A little before dusk Tsugumi shoved open the sliding door and saunt
ered into my room, following her usual policy of giving me absolutely no warning at all before she entered. I had been lying completely motionless, gazing out the window into a ruby red sky that extended so far into the distance it was scary. My whole body felt heavy and dull and I really didn’t want to have to bother with Tsugumi, so I just lay as I was, keeping my gaze directed out the window, not even turning to look at her.
“So babe, you got a fever, huh?” Tsugumi growled, kicking me in the back. Figuring that if she was going to be like this I didn’t have much of a choice, I rolled over and swiveled my head around to face her. She had her hair pulled back and tied up in a single knot, and was wearing a pair of cheerful light blue pajamas. She looked as if she were feeling fine.
“Look who’s talking! You sure don’t look so feverish to me,” I said.
“Listen missy, this much is normal for me.” Tsugumi grinned.
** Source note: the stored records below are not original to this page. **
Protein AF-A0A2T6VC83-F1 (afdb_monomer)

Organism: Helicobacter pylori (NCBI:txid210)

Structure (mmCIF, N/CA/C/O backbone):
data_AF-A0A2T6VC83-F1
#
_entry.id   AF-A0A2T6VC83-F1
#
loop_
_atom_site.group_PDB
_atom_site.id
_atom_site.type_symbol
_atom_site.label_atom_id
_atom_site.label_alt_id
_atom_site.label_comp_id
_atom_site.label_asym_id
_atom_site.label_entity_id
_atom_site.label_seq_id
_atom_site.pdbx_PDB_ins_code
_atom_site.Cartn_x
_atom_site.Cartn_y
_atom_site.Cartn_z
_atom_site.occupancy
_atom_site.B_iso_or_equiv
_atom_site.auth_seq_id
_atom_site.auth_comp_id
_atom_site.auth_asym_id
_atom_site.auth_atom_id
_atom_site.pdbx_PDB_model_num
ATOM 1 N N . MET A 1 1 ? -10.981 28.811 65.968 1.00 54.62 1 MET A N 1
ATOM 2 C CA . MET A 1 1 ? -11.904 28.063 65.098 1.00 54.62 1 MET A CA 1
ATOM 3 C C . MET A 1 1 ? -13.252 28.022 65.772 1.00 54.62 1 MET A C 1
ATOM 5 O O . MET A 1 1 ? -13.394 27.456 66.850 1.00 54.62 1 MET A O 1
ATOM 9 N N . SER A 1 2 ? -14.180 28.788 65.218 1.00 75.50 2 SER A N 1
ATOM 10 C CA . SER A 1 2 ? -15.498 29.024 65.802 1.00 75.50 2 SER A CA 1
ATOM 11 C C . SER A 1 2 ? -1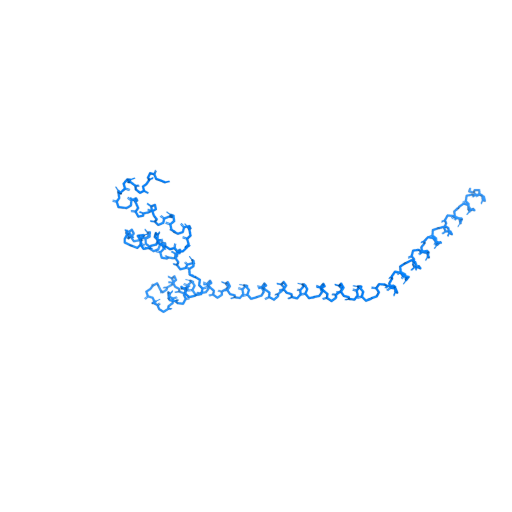6.404 27.826 65.506 1.00 75.50 2 SER A C 1
ATOM 13 O O . SER A 1 2 ? -16.300 27.217 64.446 1.00 75.50 2 SER A O 1
ATOM 15 N N . ILE A 1 3 ? -17.331 27.496 66.411 1.00 73.12 3 ILE A N 1
ATOM 16 C CA . ILE A 1 3 ? -18.342 26.438 66.211 1.00 73.12 3 ILE A CA 1
ATOM 17 C C . ILE A 1 3 ? -19.089 26.621 64.874 1.00 73.12 3 ILE A C 1
ATOM 19 O O . ILE A 1 3 ? -19.489 25.639 64.256 1.00 73.12 3 ILE A O 1
ATOM 23 N N . LYS A 1 4 ? -19.210 27.864 64.382 1.00 75.25 4 LYS A N 1
ATOM 24 C CA . LYS A 1 4 ? -19.807 28.169 63.074 1.00 75.25 4 LYS A CA 1
ATOM 25 C C . LYS A 1 4 ? -18.994 27.632 61.891 1.00 75.25 4 LYS A C 1
ATOM 27 O O . LYS A 1 4 ? -19.605 27.159 60.944 1.00 75.25 4 LYS A O 1
ATOM 32 N N . GLU A 1 5 ? -17.661 27.660 61.951 1.00 75.94 5 GLU A N 1
ATOM 33 C CA . GLU A 1 5 ? -16.803 27.118 60.879 1.00 75.94 5 GLU A CA 1
ATOM 34 C C . GLU A 1 5 ? -16.932 25.595 60.794 1.00 75.94 5 GLU A C 1
ATOM 36 O O . GLU A 1 5 ? -17.119 25.057 59.708 1.00 75.94 5 GLU A O 1
ATOM 41 N N . ASN A 1 6 ? -16.933 24.903 61.940 1.00 76.38 6 ASN A N 1
ATOM 42 C CA . ASN A 1 6 ? -17.168 23.455 61.981 1.00 76.38 6 ASN A CA 1
ATOM 43 C C . ASN A 1 6 ? -18.564 23.087 61.454 1.00 76.38 6 ASN A C 1
ATOM 45 O O . ASN A 1 6 ? -18.714 22.105 60.732 1.00 76.38 6 ASN A O 1
ATOM 49 N N . LEU A 1 7 ? -19.591 23.886 61.770 1.00 80.06 7 LEU A N 1
ATOM 50 C CA . LEU A 1 7 ? -20.945 23.652 61.264 1.00 80.06 7 LEU A CA 1
ATOM 51 C C . LEU A 1 7 ? -21.044 23.855 59.742 1.00 80.06 7 LEU A C 1
ATOM 53 O O . LEU A 1 7 ? -21.753 23.111 59.065 1.00 80.06 7 LEU A O 1
ATOM 57 N N . GLU A 1 8 ? -20.348 24.856 59.195 1.00 82.69 8 GLU A N 1
ATOM 58 C CA . GLU A 1 8 ? -20.292 25.091 57.748 1.00 82.69 8 GLU A CA 1
ATOM 59 C C . GLU A 1 8 ? -19.510 24.006 57.009 1.00 82.69 8 GLU A C 1
ATOM 61 O O . GLU A 1 8 ? -19.944 23.573 55.940 1.00 82.69 8 GLU A O 1
ATOM 66 N N . GLN A 1 9 ? -18.409 23.524 57.587 1.00 84.31 9 GLN A N 1
ATOM 67 C CA . GLN A 1 9 ? -17.629 22.430 57.019 1.00 84.31 9 GLN A CA 1
ATOM 68 C C . GLN A 1 9 ? -18.453 21.139 56.947 1.00 84.31 9 GLN A C 1
ATOM 70 O O . GLN A 1 9 ? -18.596 20.570 55.866 1.00 84.31 9 GLN A O 1
ATOM 75 N N . VAL A 1 10 ? -19.099 20.746 58.050 1.00 82.06 10 VAL A N 1
ATOM 76 C CA . VAL A 1 10 ? -19.982 19.568 58.094 1.00 82.06 10 VAL A CA 1
ATOM 77 C C . VAL A 1 10 ? -21.138 19.707 57.096 1.00 82.06 10 VAL A C 1
ATOM 79 O O . VAL A 1 10 ? -21.457 18.772 56.366 1.00 82.06 10 VAL A O 1
ATOM 82 N N . ARG A 1 11 ? -21.748 20.895 56.983 1.00 83.00 11 ARG A N 1
ATOM 83 C CA . ARG A 1 11 ? -22.810 21.158 55.995 1.00 83.00 11 ARG A CA 1
ATOM 84 C C . ARG A 1 11 ? -22.322 21.021 54.549 1.00 83.00 11 ARG A C 1
ATOM 86 O O . ARG A 1 11 ? -23.090 20.583 53.691 1.00 83.00 11 ARG A O 1
ATOM 93 N N . ASN A 1 12 ? -21.092 21.435 54.259 1.00 84.19 12 ASN A N 1
ATOM 94 C CA . ASN A 1 12 ? -20.511 21.320 52.923 1.00 84.19 12 ASN A CA 1
ATOM 95 C C . ASN A 1 12 ? -20.150 19.873 52.577 1.00 84.19 12 ASN A C 1
ATOM 97 O O . ASN A 1 12 ? -20.400 19.461 51.445 1.00 84.19 12 ASN A O 1
ATOM 101 N N . GLU A 1 13 ? -19.647 19.099 53.539 1.00 81.94 13 GLU A N 1
ATOM 102 C CA . GLU A 1 13 ? -19.408 17.660 53.379 1.00 81.94 13 GLU A CA 1
ATOM 103 C C . GLU A 1 13 ? -20.720 16.917 53.086 1.00 81.94 13 GLU A C 1
ATOM 105 O O . GLU A 1 13 ? -20.817 16.242 52.064 1.00 81.94 13 GLU A O 1
ATOM 110 N N . PHE A 1 14 ? -21.792 17.176 53.846 1.00 84.06 14 PHE A N 1
ATOM 111 C CA . PHE A 1 14 ? -23.110 16.585 53.564 1.00 84.06 14 PHE A CA 1
ATOM 112 C C . PHE A 1 14 ? -23.662 16.945 52.177 1.00 84.06 14 PHE A C 1
ATOM 114 O O . PHE A 1 14 ? -24.217 16.091 51.490 1.00 84.06 14 PHE A O 1
ATOM 121 N N . LYS A 1 15 ? -23.492 18.195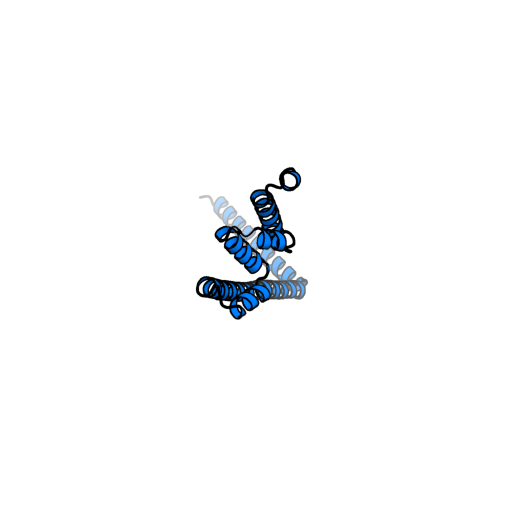 51.726 1.00 83.94 15 LYS A N 1
ATOM 122 C CA . LYS A 1 15 ? -23.886 18.601 50.364 1.00 83.94 15 LYS A CA 1
ATOM 123 C C . LYS A 1 15 ? -23.042 17.935 49.279 1.00 83.94 15 LYS A C 1
ATOM 125 O O . LYS A 1 15 ? -23.525 17.746 48.163 1.00 83.94 15 LYS A O 1
ATOM 130 N N . SER A 1 16 ? -21.775 17.655 49.566 1.00 84.19 16 SER A N 1
ATOM 131 C CA . SER A 1 16 ? -20.894 16.934 48.652 1.00 84.19 16 SER A CA 1
ATOM 132 C C . SER A 1 16 ? -21.341 15.479 48.527 1.00 84.19 16 SER A C 1
ATOM 134 O O . SER A 1 16 ? -21.517 14.990 47.412 1.00 84.19 16 SER A O 1
ATOM 136 N N . ASP A 1 17 ? -21.633 14.829 49.651 1.00 83.44 17 ASP A N 1
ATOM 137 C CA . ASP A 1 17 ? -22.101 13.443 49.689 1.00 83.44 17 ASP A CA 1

My hand had been lying outside the covers, so she picked it up and squeezed it in hers. “Yeah, I’d say we’re running just about the same temperature.”
It was true. Usually when Tsugumi had a fever her hands were so hot that it blew my mind, but now they didn’t even feel particularly warm.
“I guess you’re really used to being sick, aren’t you?” I said.
The realization that Tsugumi was constantly running around in a state like the one I was in now hit me with a new strength, and I felt a swell of emotion. Feverish eyes see a world in limbo, one that soars up aggressively. Your heart flaps around with a lightness that balances the heaviness of your body, and your thoughts keep getting tangled up again and again in unfamiliar ideas.
Tsugumi squatted down beside my pillow.
“Yeah, I guess you could say that,” she said. “But then my body’s so weak that I get totally pooped in next to no time. It sucks, it really does.”
“Luckily mademoiselle’s spirit has enough kick for two,” I grinned.